The day of Pentecost is a wonderful day to ask that question. What would my life look like if I took Christ at his word, and asked to be filled with the Holy Spirit?
Jesus said, “Because I live you will live.” Not, “You will exist,“ but “You will truly live.” Truly experience that abundant life, that eternal life which Christ came to offer each one of us. Christ is risen, he has conquered sin and death, and through incorporation into Christ through faith and baptism, we too can receive life which is truly eternal, and can never die. ”Because I live you will live.”
How do we get this life? We don’t have to earn it, or deserve it – that’s like expecting the sail boat to propel itself. The sail boat simply has to extend its sails and allow the wind to fill them, and away it goes.

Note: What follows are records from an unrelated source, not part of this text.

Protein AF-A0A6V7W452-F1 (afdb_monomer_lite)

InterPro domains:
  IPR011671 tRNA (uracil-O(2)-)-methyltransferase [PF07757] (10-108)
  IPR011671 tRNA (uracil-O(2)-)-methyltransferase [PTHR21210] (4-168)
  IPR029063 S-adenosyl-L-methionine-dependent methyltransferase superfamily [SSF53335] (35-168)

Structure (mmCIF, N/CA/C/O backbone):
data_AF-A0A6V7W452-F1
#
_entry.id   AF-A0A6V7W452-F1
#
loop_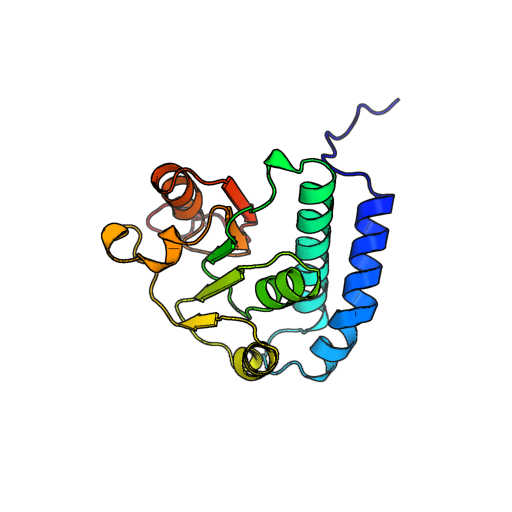
_atom_site.group_PDB
_atom_site.id
_atom_site.type_symbol
_atom_site.label_atom_id
_atom_site.label_alt_id
_atom_site.label_comp_id
_atom_site.label_asym_id
_atom_site.label_entity_id
_atom_site.label_seq_id
_atom_site.pdbx_PDB_ins_code
_atom_site.Cartn_x
_atom_site.Cartn_y
_atom_site.Cartn_z
_atom_site.occupancy
_atom_site.B_iso_or_equiv
_atom_site.auth_seq_id
_atom_site.auth_comp_id
_atom_site.auth_asym_id
_atom_site.auth_atom_id
_atom_site.pdbx_PDB_model_num
ATOM 1 N N . MET A 1 1 ? 5.322 33.582 14.875 1.00 40.78 1 MET A N 1
ATOM 2 C CA . MET A 1 1 ? 4.232 32.721 14.370 1.00 40.78 1 MET A CA 1
ATOM 3 C C . MET A 1 1 ? 4.781 31.968 13.173 1.00 40.78 1 MET A C 1
ATOM 5 O O . MET A 1 1 ? 4.923 32.563 12.115 1.00 40.78 1 MET A O 1
ATOM 9 N N . GLY A 1 2 ? 5.249 30.733 13.377 1.00 44.06 2 GLY A N 1
ATOM 10 C CA . GLY A 1 2 ? 5.844 29.936 12.303 1.00 44.06 2 GLY A CA 1
ATOM 11 C C . GLY A 1 2 ? 4.775 29.575 11.279 1.00 44.06 2 GLY A C 1
ATOM 12 O O . GLY A 1 2 ? 3.753 28.994 11.636 1.00 44.06 2 GLY A O 1
ATOM 13 N N . SER A 1 3 ? 4.989 29.982 10.034 1.00 47.72 3 SER A N 1
ATOM 14 C CA . SER A 1 3 ? 4.107 29.698 8.912 1.00 47.72 3 SER A CA 1
ATOM 15 C C . SER A 1 3 ? 3.976 28.187 8.712 1.00 47.72 3 SER A C 1
ATOM 17 O O . SER A 1 3 ? 4.958 27.513 8.410 1.00 47.72 3 SER A O 1
ATOM 19 N N . SER A 1 4 ? 2.753 27.693 8.907 1.00 51.06 4 SER A N 1
ATOM 20 C CA . SER A 1 4 ? 2.133 26.532 8.261 1.00 51.06 4 SER A CA 1
ATOM 21 C C . SER A 1 4 ? 3.070 25.691 7.382 1.00 51.06 4 SER A C 1
ATOM 23 O O . SER A 1 4 ? 3.227 25.959 6.191 1.00 51.06 4 SER A O 1
ATOM 25 N N . THR A 1 5 ? 3.605 24.598 7.927 1.00 55.47 5 THR A N 1
ATOM 26 C CA . THR A 1 5 ? 3.856 23.411 7.100 1.00 55.47 5 THR A CA 1
ATOM 27 C C . THR A 1 5 ? 2.528 23.074 6.419 1.00 55.47 5 THR A C 1
ATOM 29 O O . THR A 1 5 ? 1.518 22.993 7.115 1.00 55.47 5 THR A O 1
ATOM 32 N N . ILE A 1 6 ? 2.493 22.934 5.089 1.00 62.03 6 ILE A N 1
ATOM 33 C CA . ILE A 1 6 ? 1.278 22.553 4.346 1.00 62.03 6 ILE A CA 1
ATOM 34 C C . ILE A 1 6 ? 0.978 21.080 4.673 1.00 62.03 6 ILE A C 1
ATOM 36 O O . ILE A 1 6 ? 1.274 20.174 3.898 1.00 62.03 6 ILE A O 1
ATOM 40 N N . LYS A 1 7 ? 0.492 20.822 5.890 1.00 76.25 7 LYS A N 1
ATOM 41 C CA . LYS A 1 7 ? 0.075 19.500 6.346 1.00 76.25 7 LYS A CA 1
ATOM 42 C C . LYS A 1 7 ? -1.261 19.208 5.679 1.00 76.25 7 LYS A C 1
ATOM 44 O O . LYS A 1 7 ? -2.233 19.918 5.915 1.00 76.25 7 LYS A O 1
ATOM 49 N N . LEU A 1 8 ? -1.298 18.166 4.852 1.00 86.44 8 LEU A N 1
ATOM 50 C CA . LEU A 1 8 ? -2.543 17.692 4.242 1.00 86.44 8 LEU A CA 1
ATOM 51 C C . LEU A 1 8 ? -3.513 17.119 5.284 1.00 86.44 8 LEU A C 1
ATOM 53 O O . LEU A 1 8 ? -4.709 17.075 5.031 1.00 86.44 8 LEU A O 1
ATOM 57 N N . LEU A 1 9 ? -3.004 16.684 6.442 1.00 91.88 9 LEU A N 1
ATOM 58 C CA . LEU A 1 9 ? -3.769 15.969 7.461 1.00 91.88 9 LEU A CA 1
ATOM 59 C C . LEU A 1 9 ? -3.569 16.576 8.846 1.00 91.88 9 LEU A C 1
ATOM 61 O O . LEU A 1 9 ? -2.501 17.109 9.164 1.00 91.88 9 LEU A O 1
ATOM 65 N N . ASP A 1 10 ? -4.591 16.420 9.683 1.00 92.75 10 ASP A N 1
ATOM 66 C CA . ASP A 1 10 ? -4.499 16.674 11.114 1.00 92.75 10 ASP A CA 1
ATOM 67 C C . ASP A 1 10 ? -3.622 15.613 11.801 1.00 92.75 10 ASP A C 1
ATOM 69 O O . ASP A 1 10 ? -3.795 14.404 11.627 1.00 92.75 10 ASP A O 1
ATOM 73 N N . GLU A 1 11 ? -2.673 16.079 12.609 1.00 93.19 11 GLU A N 1
ATOM 74 C CA . GLU A 1 11 ? -1.678 15.228 13.265 1.00 93.19 11 GLU A CA 1
ATOM 75 C C . GLU A 1 11 ? -2.305 14.314 14.322 1.00 93.19 11 GLU A C 1
ATOM 77 O O . GLU A 1 11 ? -1.916 13.151 14.446 1.00 93.19 11 GLU A O 1
ATOM 82 N N . THR A 1 12 ? -3.315 14.811 15.041 1.00 95.50 12 THR A N 1
ATOM 83 C CA . THR A 1 12 ? -4.008 14.042 16.083 1.00 95.50 12 THR A CA 1
ATOM 84 C C . THR A 1 12 ? -4.789 12.883 15.469 1.00 95.50 12 THR A C 1
ATOM 86 O O . THR A 1 12 ? -4.720 11.752 15.955 1.00 95.50 12 THR A O 1
ATOM 89 N N . SER A 1 13 ? -5.489 13.147 14.366 1.00 96.25 13 SER A N 1
ATOM 90 C CA . SER A 1 13 ? -6.273 12.157 13.624 1.00 96.25 13 SER A CA 1
ATOM 91 C C . SER A 1 13 ? -5.375 11.069 13.032 1.00 96.25 13 SER A C 1
ATOM 93 O O . SER A 1 13 ? -5.613 9.881 13.267 1.00 96.25 13 SER A O 1
ATOM 95 N N . TYR A 1 14 ? -4.272 11.460 12.380 1.00 97.31 14 TYR A N 1
ATOM 96 C CA . TYR A 1 14 ? -3.251 10.522 11.904 1.00 97.31 14 TYR A CA 1
ATOM 97 C C . TYR A 1 14 ? -2.699 9.652 13.038 1.00 97.31 14 TYR A C 1
ATOM 99 O O . TYR A 1 14 ? -2.685 8.425 12.931 1.00 97.31 14 TYR A O 1
ATOM 107 N N . GLN A 1 15 ? -2.275 10.266 14.146 1.00 97.62 15 GLN A N 1
ATOM 108 C CA . GLN A 1 15 ? -1.649 9.546 15.253 1.00 97.62 15 GLN A CA 1
ATOM 109 C C . GLN A 1 15 ? -2.629 8.585 15.941 1.00 97.62 15 GLN A C 1
ATOM 111 O O . GLN A 1 15 ? -2.241 7.482 16.334 1.00 97.62 15 GLN A O 1
ATOM 116 N N . SER A 1 16 ? -3.905 8.963 16.037 1.00 98.12 16 SER A N 1
ATOM 117 C CA . SER A 1 16 ? -4.980 8.097 16.527 1.00 98.12 16 SER A CA 1
ATOM 118 C C . SER A 1 16 ? -5.168 6.867 15.630 1.00 98.12 16 SER A C 1
ATOM 120 O O . SER A 1 16 ? -5.086 5.731 16.111 1.00 98.12 16 SER A O 1
ATOM 122 N N . THR A 1 17 ? -5.330 7.066 14.317 1.00 98.31 17 THR A N 1
ATOM 123 C CA . THR A 1 17 ? -5.509 5.970 13.348 1.00 98.31 17 THR A CA 1
ATOM 124 C C . THR A 1 17 ? -4.280 5.066 13.281 1.00 98.31 17 THR A C 1
ATOM 126 O O . THR A 1 17 ? -4.410 3.843 13.335 1.00 98.31 17 THR A O 1
ATOM 129 N N . TYR A 1 18 ? -3.079 5.637 13.276 1.00 98.50 18 TYR A N 1
ATOM 130 C CA . TYR A 1 18 ? -1.826 4.890 13.323 1.00 98.50 18 TYR A CA 1
ATOM 131 C C . TYR A 1 18 ? -1.715 4.007 14.573 1.00 98.50 18 TYR A C 1
ATOM 133 O O . TYR A 1 18 ? -1.444 2.807 14.469 1.00 98.50 18 TYR A O 1
ATOM 141 N N . ASN A 1 19 ? -1.992 4.558 15.760 1.00 98.12 19 ASN A N 1
ATOM 142 C CA . ASN A 1 19 ? -1.965 3.789 17.004 1.00 98.12 19 ASN A CA 1
ATOM 143 C C . ASN A 1 19 ? -3.011 2.669 17.005 1.00 98.12 19 ASN A C 1
ATOM 145 O O . ASN A 1 19 ? -2.707 1.555 17.439 1.00 98.12 19 ASN A O 1
ATOM 149 N N . LYS A 1 20 ? -4.211 2.931 16.475 1.00 98.31 20 LYS A N 1
ATOM 150 C CA . LYS A 1 20 ? -5.263 1.922 16.307 1.00 98.31 20 LYS A CA 1
ATOM 151 C C . LYS A 1 20 ? -4.791 0.770 15.415 1.00 98.31 20 LYS A C 1
ATOM 153 O O . LYS A 1 20 ? -4.888 -0.381 15.832 1.00 98.31 20 LYS A O 1
ATOM 158 N N . ILE A 1 21 ? -4.253 1.056 14.227 1.00 98.31 21 ILE A N 1
ATOM 159 C CA . ILE A 1 21 ? -3.770 0.034 13.277 1.00 98.31 21 ILE A CA 1
ATOM 160 C C . ILE A 1 21 ? -2.630 -0.780 13.899 1.00 98.31 21 ILE A C 1
ATOM 162 O O . ILE A 1 21 ? -2.659 -2.013 13.888 1.00 98.31 21 ILE A O 1
ATOM 166 N N . LYS A 1 22 ? -1.667 -0.105 14.533 1.00 97.19 22 LYS A N 1
ATOM 167 C CA . LYS A 1 22 ? -0.532 -0.747 15.205 1.00 97.19 22 LYS A CA 1
ATOM 168 C C . LYS A 1 22 ? -0.967 -1.685 16.336 1.00 97.19 22 LYS A C 1
ATOM 170 O O . LYS A 1 22 ? -0.409 -2.774 16.479 1.00 97.19 22 LYS A O 1
ATOM 175 N N . GLN A 1 23 ? -1.949 -1.281 17.145 1.00 96.69 23 GLN A N 1
ATOM 176 C CA . GLN A 1 23 ? -2.474 -2.103 18.241 1.00 96.69 23 GLN A CA 1
ATOM 177 C C . GLN A 1 23 ? -3.321 -3.273 17.733 1.00 96.69 23 GLN A C 1
ATOM 179 O O . GLN A 1 23 ? -3.178 -4.383 18.242 1.00 96.69 23 GLN A O 1
ATOM 184 N N . LYS A 1 24 ? -4.179 -3.026 16.737 1.00 97.00 24 LYS A N 1
ATOM 185 C CA . LYS A 1 24 ? -5.127 -4.006 16.193 1.00 97.00 24 LYS A CA 1
ATOM 186 C C . LYS A 1 24 ? -4.440 -5.079 15.345 1.00 97.00 24 LYS A C 1
ATOM 188 O O . LYS A 1 24 ? -4.773 -6.253 15.472 1.00 97.00 24 LYS A O 1
ATOM 193 N N . HIS A 1 25 ? -3.482 -4.686 14.506 1.00 96.44 25 HIS A N 1
ATOM 194 C CA . HIS A 1 25 ? -2.851 -5.573 13.520 1.00 96.44 25 HIS A CA 1
ATOM 195 C C . HIS A 1 25 ? -1.358 -5.759 13.768 1.00 96.44 25 HIS A C 1
ATOM 197 O O . HIS A 1 25 ? -0.873 -6.890 13.782 1.00 96.44 25 HIS A O 1
ATOM 203 N N . GLY A 1 26 ? -0.639 -4.659 14.010 1.00 93.56 26 GLY A N 1
ATOM 204 C CA . GLY A 1 26 ? 0.826 -4.643 14.023 1.00 93.56 26 GLY A CA 1
ATOM 205 C C . GLY A 1 26 ? 1.455 -5.646 14.992 1.00 93.56 26 GLY A C 1
ATOM 206 O O . GLY A 1 26 ? 2.333 -6.405 14.593 1.00 93.56 26 GLY A O 1
ATOM 207 N N . ARG A 1 27 ? 0.974 -5.718 16.243 1.00 92.25 27 ARG A N 1
ATOM 208 C CA . ARG A 1 27 ? 1.513 -6.649 17.261 1.00 92.25 27 ARG A CA 1
ATOM 209 C C . ARG A 1 27 ? 1.486 -8.110 16.807 1.00 92.25 27 ARG A C 1
ATOM 211 O O . ARG A 1 27 ? 2.517 -8.771 16.822 1.00 92.25 27 ARG A O 1
ATOM 218 N N . ARG A 1 28 ? 0.327 -8.580 16.338 1.00 94.94 28 ARG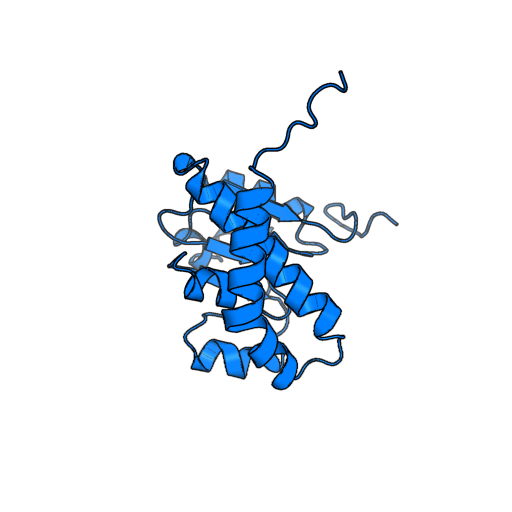 A N 1
ATOM 219 C CA . ARG A 1 28 ? 0.150 -9.956 15.852 1.00 94.94 28 ARG A CA 1
ATOM 220 C C . ARG A 1 28 ? 1.053 -10.245 14.655 1.00 94.94 28 ARG A C 1
ATOM 222 O O . ARG A 1 28 ? 1.613 -11.329 14.560 1.00 94.94 28 ARG A O 1
ATOM 229 N N . ILE A 1 29 ? 1.185 -9.288 13.737 1.00 96.19 29 ILE A N 1
ATOM 230 C CA . ILE A 1 29 ? 1.976 -9.457 12.510 1.00 96.19 29 ILE A CA 1
ATOM 231 C C . ILE A 1 29 ? 3.473 -9.532 12.825 1.00 96.19 29 ILE A C 1
ATOM 233 O O . ILE A 1 29 ? 4.165 -10.360 12.239 1.00 96.19 29 ILE A O 1
ATOM 237 N N . ILE A 1 30 ? 3.951 -8.741 13.791 1.00 95.94 30 ILE A N 1
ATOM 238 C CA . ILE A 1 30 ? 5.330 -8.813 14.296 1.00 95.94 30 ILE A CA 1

And so the invitation to us this morning, this Pentecost morning, is to ‘open our sails.’ That is always a risk, because God’s spirit sometimes takes us where we don’t want to go. Once the wind of the spirit catches us the journey may be scary. God may take us to places where we don’t feel comfortable, where we shall need all our courage and fortitude. So, a warning. God has a habit of answering our prayers. Be careful what you ask for. Don’t pray, “Come Holy Spirit, my soul inspire” unless you mean it! Don’t pray, “Breathe on me breath of God” unless you are prepared for the consequences. Those first disciples had their lives turned upside down by the divine power invading them. For them the gift of the Holy Spirit changed their lives forever.
If you dare to say ‘yes’ to the prompting of God’s Spirit in your heart, if you follow where God seems to be calling you, you won’t be spared trials and hardships along the way, but you will discover what it is to be alive, truly alive in Christ. And this life is for all eternity. Whatever challenges that God places before you, however hard they may seem, God promises to give us his strength and power to help and support us. I love those words of Bishop Barbara Harris, ”The power behind you is greater than the task ahead of you.”
So on this Day of Pentecost, I will dare to pray a prayer for you and for me. That God the Holy Spirit, the breath, the wind of God may come in power to each one of us. May he fill our sails, that we may know what it is to be alive, truly alive – with abundant life – God’s gift to us.